L'indagine analizza il business di 320 agenzie pubblicitarie indipendenti con sede in tutto il mondo, tra il 2008 e il 2009.
Le agenzie che chiedono la corresponsione di un fee per intervenire ad una gara sono il 30% del totale e vantano una percentuale di successi del 57%. Tra quelle che partecipano senza chiedere nulla invece i successi si attestano poco sotto il 10%.
Non male, no?
Nel 2009 le agenzie partecipano a più gare rispetto all'anno precedente. E' verosimile, infatti, che in periodi di crisi, le agenzie mostrino più vitalità nel partecipare alle gare e che dall'altro lato le aziende committenti cerchino di stimolare una maggiore concorrenza per ottenere un appropriato ridimensionamento dei costi. I budget del 2009 sono infatti diminuiti del 29% e la maggior parte delle agenzie ha notato un aumento di richieste per singoli progetti piuttosto che per campagne a più ampio respiro.
Un gran numero di progetti vinti non sono mai stati realizzati e dallo studio risulterebbe che molte volte si indicono gare più per scovare agenzie competitive che per trovare nuove idee creative.
Partecipare a numerose gare, inoltre, deteriora la qualità dell'offerta creativa e questo lo sappiamo bene.
Il fatto che il 70% delle agenzie partecipi gratuitamente alle gare è quantomeno biasimevole a detta di Borgwardt, partner di Vale International, in quanto contribuisce a deteriorare la percezione del valore creativo agli occhi dei clienti.
E' interessante notare che, nel 2009, il 77% delle decisioni in merito ai vincitori della gara è stata presa dai responsabili degli uffici acquisti. Ma come è possibile valutare una gara, si chiede Borgwardt, se solo il 26% di questi ha contribuito a definire i requisiti della gara stessa?

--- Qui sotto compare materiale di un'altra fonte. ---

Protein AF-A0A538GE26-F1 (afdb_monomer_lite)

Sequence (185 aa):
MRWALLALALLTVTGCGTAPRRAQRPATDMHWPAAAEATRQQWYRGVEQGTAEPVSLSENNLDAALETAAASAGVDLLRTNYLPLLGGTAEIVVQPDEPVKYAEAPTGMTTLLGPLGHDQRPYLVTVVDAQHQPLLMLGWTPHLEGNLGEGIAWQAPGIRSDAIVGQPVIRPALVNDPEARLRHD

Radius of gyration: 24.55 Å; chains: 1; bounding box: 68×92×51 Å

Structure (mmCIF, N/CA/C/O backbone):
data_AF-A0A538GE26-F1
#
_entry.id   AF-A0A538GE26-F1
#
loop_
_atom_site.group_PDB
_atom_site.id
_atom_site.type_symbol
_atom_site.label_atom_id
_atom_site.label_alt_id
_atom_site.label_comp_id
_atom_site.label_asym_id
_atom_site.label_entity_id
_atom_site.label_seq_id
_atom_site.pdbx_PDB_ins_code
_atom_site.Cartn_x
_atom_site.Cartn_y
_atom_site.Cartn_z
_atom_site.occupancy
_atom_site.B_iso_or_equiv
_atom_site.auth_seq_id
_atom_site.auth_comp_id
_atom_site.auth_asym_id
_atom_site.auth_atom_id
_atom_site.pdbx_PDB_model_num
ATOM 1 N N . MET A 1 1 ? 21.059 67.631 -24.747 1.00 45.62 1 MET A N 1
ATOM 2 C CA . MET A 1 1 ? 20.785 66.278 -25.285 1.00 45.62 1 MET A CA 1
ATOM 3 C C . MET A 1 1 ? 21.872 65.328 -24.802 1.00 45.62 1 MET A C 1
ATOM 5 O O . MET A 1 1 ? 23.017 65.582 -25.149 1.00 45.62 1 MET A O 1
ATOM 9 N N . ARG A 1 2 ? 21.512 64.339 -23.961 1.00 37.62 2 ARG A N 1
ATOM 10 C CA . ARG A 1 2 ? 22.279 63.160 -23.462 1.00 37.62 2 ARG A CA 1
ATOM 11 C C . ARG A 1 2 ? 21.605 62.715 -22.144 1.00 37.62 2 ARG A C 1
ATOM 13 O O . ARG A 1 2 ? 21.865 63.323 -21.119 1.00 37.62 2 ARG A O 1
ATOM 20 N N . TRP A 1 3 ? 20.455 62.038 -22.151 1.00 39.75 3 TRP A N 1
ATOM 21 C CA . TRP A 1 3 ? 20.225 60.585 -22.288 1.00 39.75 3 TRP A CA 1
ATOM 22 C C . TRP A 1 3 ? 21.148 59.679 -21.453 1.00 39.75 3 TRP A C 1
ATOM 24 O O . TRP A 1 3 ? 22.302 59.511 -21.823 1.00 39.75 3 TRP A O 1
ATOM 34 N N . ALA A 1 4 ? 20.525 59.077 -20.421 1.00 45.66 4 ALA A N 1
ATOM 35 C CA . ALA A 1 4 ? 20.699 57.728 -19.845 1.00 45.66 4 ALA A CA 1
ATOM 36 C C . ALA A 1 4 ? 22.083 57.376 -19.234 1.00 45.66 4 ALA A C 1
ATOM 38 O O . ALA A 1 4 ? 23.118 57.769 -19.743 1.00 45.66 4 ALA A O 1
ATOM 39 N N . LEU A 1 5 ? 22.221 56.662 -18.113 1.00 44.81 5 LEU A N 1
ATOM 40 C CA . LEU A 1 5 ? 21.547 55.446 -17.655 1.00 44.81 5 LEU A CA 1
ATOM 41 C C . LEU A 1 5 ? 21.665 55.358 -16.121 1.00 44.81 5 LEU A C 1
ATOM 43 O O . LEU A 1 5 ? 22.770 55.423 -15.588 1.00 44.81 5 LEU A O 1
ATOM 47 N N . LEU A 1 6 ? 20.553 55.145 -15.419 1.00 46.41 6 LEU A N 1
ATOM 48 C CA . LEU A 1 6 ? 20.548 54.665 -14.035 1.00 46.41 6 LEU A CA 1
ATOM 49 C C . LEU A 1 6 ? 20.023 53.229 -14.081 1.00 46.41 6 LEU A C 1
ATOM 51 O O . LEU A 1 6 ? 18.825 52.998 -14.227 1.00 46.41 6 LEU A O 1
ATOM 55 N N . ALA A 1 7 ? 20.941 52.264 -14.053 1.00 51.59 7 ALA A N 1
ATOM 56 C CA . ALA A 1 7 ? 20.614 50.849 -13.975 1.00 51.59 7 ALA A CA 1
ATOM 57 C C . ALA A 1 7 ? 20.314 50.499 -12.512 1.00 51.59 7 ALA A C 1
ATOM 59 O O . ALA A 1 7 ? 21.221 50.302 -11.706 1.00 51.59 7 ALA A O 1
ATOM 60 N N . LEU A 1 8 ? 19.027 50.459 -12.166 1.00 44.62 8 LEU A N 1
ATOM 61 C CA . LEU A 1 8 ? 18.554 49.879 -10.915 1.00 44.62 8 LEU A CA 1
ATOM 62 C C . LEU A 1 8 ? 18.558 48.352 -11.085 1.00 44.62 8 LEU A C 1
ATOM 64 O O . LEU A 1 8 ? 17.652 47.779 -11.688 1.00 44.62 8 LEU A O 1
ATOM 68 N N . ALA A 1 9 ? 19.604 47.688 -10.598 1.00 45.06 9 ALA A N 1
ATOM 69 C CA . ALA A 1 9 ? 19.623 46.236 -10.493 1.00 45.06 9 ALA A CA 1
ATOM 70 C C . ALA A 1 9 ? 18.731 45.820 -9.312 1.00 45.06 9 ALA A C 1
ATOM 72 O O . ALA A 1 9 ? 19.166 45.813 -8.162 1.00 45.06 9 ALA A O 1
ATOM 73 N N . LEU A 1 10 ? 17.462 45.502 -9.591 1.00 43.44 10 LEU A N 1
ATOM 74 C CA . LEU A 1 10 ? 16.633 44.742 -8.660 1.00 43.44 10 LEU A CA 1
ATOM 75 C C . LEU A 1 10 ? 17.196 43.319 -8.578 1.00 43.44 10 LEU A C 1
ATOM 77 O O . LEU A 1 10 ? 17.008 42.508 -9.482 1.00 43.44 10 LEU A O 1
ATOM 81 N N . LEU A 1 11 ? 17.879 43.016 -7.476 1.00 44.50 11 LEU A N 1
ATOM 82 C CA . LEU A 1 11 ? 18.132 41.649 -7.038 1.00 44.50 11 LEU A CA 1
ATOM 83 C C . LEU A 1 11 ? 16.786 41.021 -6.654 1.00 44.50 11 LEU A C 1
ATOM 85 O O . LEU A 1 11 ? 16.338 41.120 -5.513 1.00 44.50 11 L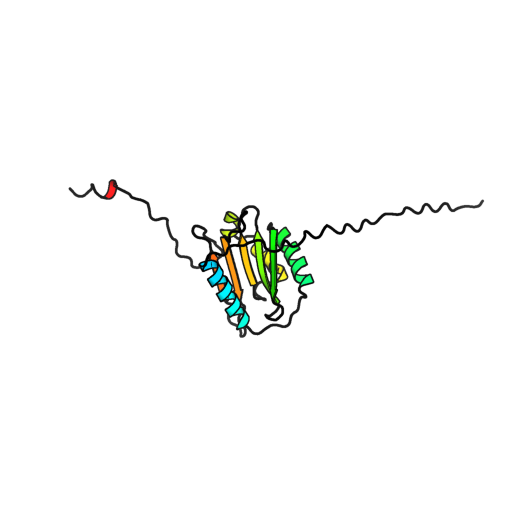EU A O 1
ATOM 89 N N . THR A 1 12 ? 16.117 40.383 -7.613 1.00 51.31 12 THR A N 1
ATOM 90 C CA . THR A 1 12 ? 15.076 39.406 -7.301 1.00 51.31 12 THR A CA 1
ATOM 91 C C . THR A 1 12 ? 15.772 38.209 -6.675 1.00 51.31 12 THR A C 1
ATOM 93 O O . THR A 1 12 ? 16.373 37.392 -7.372 1.00 51.31 12 THR A O 1
ATOM 96 N N . VAL A 1 13 ? 15.730 38.131 -5.347 1.00 44.91 13 VAL A N 1
ATOM 97 C CA . VAL A 1 13 ? 16.053 36.909 -4.615 1.00 44.91 13 VAL A CA 1
ATOM 98 C C . VAL A 1 13 ? 15.032 35.869 -5.063 1.00 44.91 13 VAL A C 1
ATOM 100 O O . VAL A 1 13 ? 13.917 35.808 -4.550 1.00 44.91 13 VAL A O 1
ATOM 103 N N . THR A 1 14 ? 15.388 35.067 -6.064 1.00 49.25 14 THR A N 1
ATOM 104 C CA . THR A 1 14 ? 14.758 33.773 -6.292 1.00 49.25 14 THR A CA 1
ATOM 105 C C . THR A 1 14 ? 15.121 32.931 -5.084 1.00 49.25 14 THR A C 1
ATOM 107 O O . THR A 1 14 ? 16.163 32.276 -5.049 1.00 49.25 14 THR A O 1
ATOM 110 N N . GLY A 1 15 ? 14.295 33.021 -4.044 1.00 39.97 15 GLY A N 1
ATOM 111 C CA . GLY A 1 15 ? 14.272 32.018 -3.005 1.00 39.97 15 GLY A CA 1
ATOM 112 C C . GLY A 1 15 ? 13.954 30.703 -3.695 1.00 39.97 15 GLY A C 1
ATOM 113 O O . GLY A 1 15 ? 12.796 30.428 -3.998 1.00 39.97 15 GLY A O 1
ATOM 114 N N . CYS A 1 16 ? 14.988 29.909 -3.979 1.00 43.44 16 CYS A N 1
ATOM 115 C CA . CYS A 1 16 ? 14.854 28.468 -4.061 1.00 43.44 16 CYS A CA 1
ATOM 116 C C . CYS A 1 16 ? 14.286 28.046 -2.710 1.00 43.44 16 CYS A C 1
ATOM 118 O O . CYS A 1 16 ? 15.023 27.815 -1.755 1.00 43.44 16 CYS A O 1
ATOM 120 N N . GLY A 1 17 ? 12.959 28.028 -2.615 1.00 37.41 17 GLY A N 1
ATOM 121 C CA . GLY A 1 17 ? 12.252 27.314 -1.578 1.00 37.41 17 GLY A CA 1
ATOM 122 C C . GLY A 1 17 ? 12.548 25.845 -1.806 1.00 37.41 17 GLY A C 1
ATOM 123 O O . GLY A 1 17 ? 11.764 25.138 -2.427 1.00 37.41 17 GLY A O 1
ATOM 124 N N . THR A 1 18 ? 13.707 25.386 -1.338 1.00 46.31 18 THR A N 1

Questo, conclude Borgwardt, è il principale problema di un processo che spesso tende ad equiparare idee e creatività ad un chilo di chiodi o ad un sacchetto di fagioli.
Il consiglio di Borwardt? Preoccupatevi di influenzare chi ha prerogative sui responsabili acquisti e siate bravi a far capire a quest'ultimi il valore di ciò che fate e soprattutto come questo può rappresentare a sua volta un valore per la loro azienda.
Come non riflettere su certi risultati, tuttavia occhio a tirare conclusioni affrettate. Certi fatti hanno senso se contestualizzati. E' giusto che le agenzie chiedano un fee per partecipare alle gare? Anche se la tentazione di rispondere si è tanta, non so quanto potrebbe funzionare in Italia, oggi. La scelta di farsi pagare o meno deve appartenere ad una superiore strategia aziendale, dipende dalla geografia del mercato che si caratterizza per culture di business differenti (l'indagine di Vale copre tutti e cinque i continenti), dipende dalle dimensioni dell'agenzia e dalla forza della proposta di valore, da una serie di fattori insomma che giustificano alla fine l'alta percentuale di aggiudicazione delle gare.
Una cosa è sicura. Le idee sono in grado di cambiare il mondo, figuriamoci il conto economico di un'azienda. Il valore delle idee dovrebbe essere adeguatamente riconosciuto e opportunamente remunerato, ma le idee non splendono sempre di luce propria e vanno sapute vendere tenendo conto che spesso chi decide è una persona, l'ufficio acquisti, che ha esigenze ed obiettivi diversi da quelle di una divisione marketing.
E voi, che ne pensate?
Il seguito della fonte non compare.